[Data items]
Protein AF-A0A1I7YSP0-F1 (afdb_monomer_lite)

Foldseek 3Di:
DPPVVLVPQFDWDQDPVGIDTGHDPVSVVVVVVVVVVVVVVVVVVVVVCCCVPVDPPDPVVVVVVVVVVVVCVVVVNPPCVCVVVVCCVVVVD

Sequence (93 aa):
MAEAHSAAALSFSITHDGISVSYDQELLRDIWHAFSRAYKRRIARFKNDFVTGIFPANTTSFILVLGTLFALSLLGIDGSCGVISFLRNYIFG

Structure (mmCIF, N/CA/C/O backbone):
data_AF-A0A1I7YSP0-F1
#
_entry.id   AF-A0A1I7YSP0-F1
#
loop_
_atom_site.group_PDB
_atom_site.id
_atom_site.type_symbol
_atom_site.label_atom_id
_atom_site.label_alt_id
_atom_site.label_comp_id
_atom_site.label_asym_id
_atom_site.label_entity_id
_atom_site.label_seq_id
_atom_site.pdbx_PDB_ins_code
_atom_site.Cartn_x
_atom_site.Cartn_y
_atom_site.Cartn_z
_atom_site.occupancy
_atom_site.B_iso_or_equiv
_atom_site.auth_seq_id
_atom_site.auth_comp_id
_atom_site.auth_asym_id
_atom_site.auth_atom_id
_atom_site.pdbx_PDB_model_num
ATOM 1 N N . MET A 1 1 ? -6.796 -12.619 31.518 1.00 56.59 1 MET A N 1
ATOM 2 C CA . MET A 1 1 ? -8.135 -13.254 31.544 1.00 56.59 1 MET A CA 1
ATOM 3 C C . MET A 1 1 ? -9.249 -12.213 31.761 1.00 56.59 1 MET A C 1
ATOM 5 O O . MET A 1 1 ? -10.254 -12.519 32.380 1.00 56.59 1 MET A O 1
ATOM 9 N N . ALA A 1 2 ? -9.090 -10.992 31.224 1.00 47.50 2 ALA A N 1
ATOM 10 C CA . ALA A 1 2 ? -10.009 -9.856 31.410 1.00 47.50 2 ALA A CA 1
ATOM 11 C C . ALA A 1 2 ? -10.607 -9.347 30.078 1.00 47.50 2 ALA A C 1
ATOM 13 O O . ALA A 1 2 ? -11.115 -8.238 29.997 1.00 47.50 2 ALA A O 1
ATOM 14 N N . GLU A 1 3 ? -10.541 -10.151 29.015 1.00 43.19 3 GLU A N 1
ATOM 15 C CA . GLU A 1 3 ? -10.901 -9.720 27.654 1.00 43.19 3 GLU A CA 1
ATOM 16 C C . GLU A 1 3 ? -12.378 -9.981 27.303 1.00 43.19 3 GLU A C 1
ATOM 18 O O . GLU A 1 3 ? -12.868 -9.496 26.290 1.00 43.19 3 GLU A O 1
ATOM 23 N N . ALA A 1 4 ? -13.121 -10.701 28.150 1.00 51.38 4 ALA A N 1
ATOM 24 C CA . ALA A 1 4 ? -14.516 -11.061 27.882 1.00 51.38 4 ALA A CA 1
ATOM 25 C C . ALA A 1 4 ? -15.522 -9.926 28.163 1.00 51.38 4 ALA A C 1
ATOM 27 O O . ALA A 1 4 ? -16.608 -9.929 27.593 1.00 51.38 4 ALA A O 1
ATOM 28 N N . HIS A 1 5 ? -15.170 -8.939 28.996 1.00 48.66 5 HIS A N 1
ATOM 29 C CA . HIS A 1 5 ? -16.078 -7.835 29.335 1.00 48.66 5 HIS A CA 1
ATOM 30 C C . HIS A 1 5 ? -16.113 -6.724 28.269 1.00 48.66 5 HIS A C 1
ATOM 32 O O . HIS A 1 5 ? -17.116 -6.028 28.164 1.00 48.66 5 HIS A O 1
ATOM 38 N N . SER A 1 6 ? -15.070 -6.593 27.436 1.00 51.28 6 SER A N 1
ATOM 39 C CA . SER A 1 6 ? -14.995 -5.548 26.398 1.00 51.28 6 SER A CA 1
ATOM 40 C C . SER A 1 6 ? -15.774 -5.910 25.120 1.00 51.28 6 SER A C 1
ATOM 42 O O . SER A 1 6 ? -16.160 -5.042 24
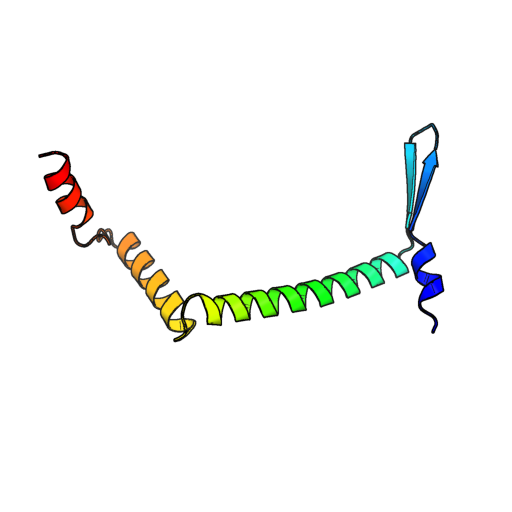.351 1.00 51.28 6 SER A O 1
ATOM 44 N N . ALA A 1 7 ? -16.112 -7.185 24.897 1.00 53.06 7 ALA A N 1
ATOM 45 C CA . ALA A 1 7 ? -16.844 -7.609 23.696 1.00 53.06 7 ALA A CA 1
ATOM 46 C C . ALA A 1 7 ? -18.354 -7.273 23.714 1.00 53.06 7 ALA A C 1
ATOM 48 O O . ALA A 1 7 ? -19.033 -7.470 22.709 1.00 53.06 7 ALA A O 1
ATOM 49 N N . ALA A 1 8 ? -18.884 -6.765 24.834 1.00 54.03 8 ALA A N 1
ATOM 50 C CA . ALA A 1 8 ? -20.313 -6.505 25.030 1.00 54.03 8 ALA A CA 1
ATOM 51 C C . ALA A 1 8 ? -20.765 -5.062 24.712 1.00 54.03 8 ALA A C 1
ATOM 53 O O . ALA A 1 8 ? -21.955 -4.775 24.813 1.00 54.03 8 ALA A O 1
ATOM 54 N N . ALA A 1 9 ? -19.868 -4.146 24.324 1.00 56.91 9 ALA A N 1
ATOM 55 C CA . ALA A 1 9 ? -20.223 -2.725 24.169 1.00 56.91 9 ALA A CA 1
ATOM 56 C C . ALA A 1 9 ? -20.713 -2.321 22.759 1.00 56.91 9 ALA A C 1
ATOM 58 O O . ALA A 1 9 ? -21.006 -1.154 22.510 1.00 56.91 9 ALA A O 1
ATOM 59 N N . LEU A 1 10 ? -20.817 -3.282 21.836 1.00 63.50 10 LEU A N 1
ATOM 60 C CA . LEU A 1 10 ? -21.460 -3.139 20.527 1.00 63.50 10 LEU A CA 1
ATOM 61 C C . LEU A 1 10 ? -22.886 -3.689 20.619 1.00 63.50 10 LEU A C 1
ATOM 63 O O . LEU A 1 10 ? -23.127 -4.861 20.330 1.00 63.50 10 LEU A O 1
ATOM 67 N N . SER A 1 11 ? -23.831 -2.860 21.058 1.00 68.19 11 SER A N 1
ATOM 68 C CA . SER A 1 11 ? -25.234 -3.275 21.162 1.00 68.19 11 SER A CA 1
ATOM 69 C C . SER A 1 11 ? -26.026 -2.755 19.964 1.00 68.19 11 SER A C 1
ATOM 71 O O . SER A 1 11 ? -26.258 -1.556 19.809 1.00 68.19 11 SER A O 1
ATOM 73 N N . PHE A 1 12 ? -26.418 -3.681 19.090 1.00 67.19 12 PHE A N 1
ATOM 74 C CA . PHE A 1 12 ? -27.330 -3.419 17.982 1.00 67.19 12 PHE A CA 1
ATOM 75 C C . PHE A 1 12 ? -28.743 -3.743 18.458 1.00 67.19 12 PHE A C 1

[Task details]:
Strip the images and reproduce the remaining records precisely.

[Response]:
Protein AF-A0A1I7YSP0-F1 (afdb_monomer_lite)

Foldseek 3Di:
DPPVVLVPQFDWDQDPVGIDTGHDPVSVVVVVVVVVVVVVVVVVVVVVCCCVPVDPPDPVVVVVVVVVVVVCVVVVNPPCVCVVVVCCVVVVD

Sequence (93 aa):
MAEAHSAAALSFSITHDGISVSYDQELLRDIWHAFSRAYKRRIARFKNDFVTGIFPANTTSFILVLGTLFALSLLGIDGSCGVISFLRNYIFG

Structure (mmCIF, N/CA/C/O backbone):
data_AF-A0A1I7YSP0-F1
#
_entry.id   AF-A0A1I7YSP0-F1
#
loop_
_atom_site.group_PDB
_atom_site.id
_atom_site.type_symbol
_atom_site.label_atom_id
_atom_site.label_alt_id
_atom_site.label_comp_id
_atom_site.label_asym_id
_atom_site.label_entity_id
_atom_site.label_seq_id
_atom_site.pdbx_PDB_ins_code
_atom_site.Cartn_x
_atom_site.Cartn_y
_atom_site.Cartn_z
_atom_site.occupancy
_atom_site.B_iso_or_equiv
_atom_site.auth_seq_id
_atom_site.auth_comp_id
_atom_site.auth_asym_id
_atom_site.auth_atom_id
_atom_site.pdbx_PDB_model_num
ATOM 1 N N . MET A 1 1 ? -6.796 -12.619 31.518 1.00 56.59 1 MET A N 1
ATOM 2 C CA . MET A 1 1 ? -8.135 -13.254 31.544 1.00 56.59 1 MET A CA 1
ATOM 3 C C . MET A 1 1 ? -9.249 -12.213 31.761 1.00 56.59 1 MET A C 1
ATOM 5 O O . MET A 1 1 ? -10.254 -12.519 32.380 1.00 56.59 1 MET A O 1
ATOM 9 N N . ALA A 1 2 ? -9.090 -10.992 31.224 1.00 47.50 2 ALA A N 1
ATOM 10 C CA . ALA A 1 2 ? -10.009 -9.856 31.410 1.00 47.50 2 ALA A CA 1
ATOM 11 C C . ALA A 1 2 ? -10.607 -9.347 30.078 1.00 47.50 2 ALA A C 1
ATOM 13 O O . ALA A 1 2 ? -11.115 -8.238 29.997 1.00 47.50 2 ALA A O 1
ATOM 14 N N . GLU A 1 3 ? -10.541 -10.151 29.015 1.00 43.19 3 GLU A N 1
ATOM 15 C CA . GLU A 1 3 ? -10.901 -9.720 27.654 1.00 43.19 3 GLU A CA 1
ATOM 16 C C . GLU A 1 3 ? -12.378 -9.981 27.303 1.00 43.19 3 GLU A C 1
ATOM 18 O O . GLU A 1 3 ? -12.868 -9.496 26.290 1.00 43.19 3 GLU A O 1
ATOM 23 N N . ALA A 1 4 ? -13.121 -10.701 28.150 1.00 51.38 4 ALA A N 1
ATOM 24 C CA . ALA A 1 4 ? -14.516 -11.061 27.882 1.00 51.38 4 ALA A CA 1
ATOM 25 C C . ALA A 1 4 ? -15.522 -9.926 28.163 1.00 51.38 4 ALA A C 1
ATOM 27 O O . ALA A 1 4 ? -16.608 -9.929 27.593 1.00 51.38 4 ALA A O 1
ATOM 28 N N . HIS A 1 5 ? -15.170 -8.939 28.996 1.00 48.66 5 HIS A N 1
ATOM 29 C CA . HIS A 1 5 ? -16.078 -7.835 29.335 1.00 48.66 5 HIS A CA 1
ATOM 30 C C . HIS A 1 5 ? -16.113 -6.724 28.269 1.00 48.66 5 HIS A C 1
ATOM 32 O O . HIS A 1 5 ? -17.116 -6.028 28.164 1.00 48.66 5 HIS A O 1
ATOM 38 N N . SER A 1 6 ? -15.070 -6.593 27.436 1.00 51.28 6 SER A N 1
ATOM 39 C CA . SER A 1 6 ? -14.995 -5.548 26.398 1.00 51.28 6 SER A CA 1
ATOM 40 C C . SER A 1 6 ? -15.774 -5.910 25.120 1.00 51.28 6 SER A C 1
ATOM 42 O O . SER A 1 6 ? -16.160 -5.042 24
.351 1.00 51.28 6 SER A O 1
ATOM 44 N N . ALA A 1 7 ? -16.112 -7.185 24.897 1.00 53.06 7 ALA A N 1
ATOM 45 C CA . ALA A 1 7 ? -16.844 -7.609 23.696 1.00 53.06 7 ALA A CA 1
ATOM 46 C C . ALA A 1 7 ? -18.354 -7.273 23.714 1.00 53.06 7 ALA A C 1
ATOM 48 O O . ALA A 1 7 ? -19.033 -7.470 22.709 1.00 53.06 7 ALA A O 1
ATOM 49 N N . ALA A 1 8 ? -18.884 -6.765 24.834 1.00 54.03 8 ALA A N 1
ATOM 50 C CA . ALA A 1 8 ? -20.313 -6.505 25.030 1.00 54.03 8 ALA A CA 1
ATOM 51 C C . ALA A 1 8 ? -20.765 -5.062 24.712 1.00 54.03 8 ALA A C 1
ATOM 53 O O . ALA A 1 8 ? -21.955 -4.775 24.813 1.00 54.03 8 ALA A O 1
ATOM 54 N N . ALA A 1 9 ? -19.868 -4.146 24.324 1.00 56.91 9 ALA A N 1
ATOM 55 C CA . ALA A 1 9 ? -20.223 -2.725 24.169 1.00 56.91 9 ALA A CA 1
ATOM 56 C C . ALA A 1 9 ? -20.713 -2.321 22.759 1.00 56.91 9 ALA A C 1
ATOM 58 O O . ALA A 1 9 ? -21.006 -1.154 22.510 1.00 56.91 9 ALA A O 1
ATOM 59 N N . LEU A 1 10 ? -20.817 -3.282 21.836 1.00 63.50 10 LEU A N 1
ATOM 60 C CA . LEU A 1 10 ? -21.460 -3.139 20.527 1.00 63.50 10 LEU A CA 1
ATOM 61 C C . LEU A 1 10 ? -22.886 -3.689 20.619 1.00 63.50 10 LEU A C 1
ATOM 63 O O . LEU A 1 10 ? -23.127 -4.861 20.330 1.00 63.50 10 LEU A O 1
ATOM 67 N N . SER A 1 11 ? -23.831 -2.860 21.058 1.00 68.19 11 SER A N 1
ATOM 68 C CA . SER A 1 11 ? -25.234 -3.275 21.162 1.00 68.19 11 SER A CA 1
ATOM 69 C C . SER A 1 11 ? -26.026 -2.755 19.964 1.00 68.19 11 SER A C 1
ATOM 71 O O . SER A 1 11 ? -26.258 -1.556 19.809 1.00 68.19 11 SER A O 1
ATOM 73 N N . PHE A 1 12 ? -26.418 -3.681 19.090 1.00 67.19 12 PHE A N 1
ATOM 74 C CA . PHE A 1 12 ? -27.330 -3.419 17.982 1.00 67.19 12 PHE A CA 1
ATOM 75 C C . PHE A 1 12 ? -28.743 -3.743 18.458 1.00 67.19 12 PHE A C 1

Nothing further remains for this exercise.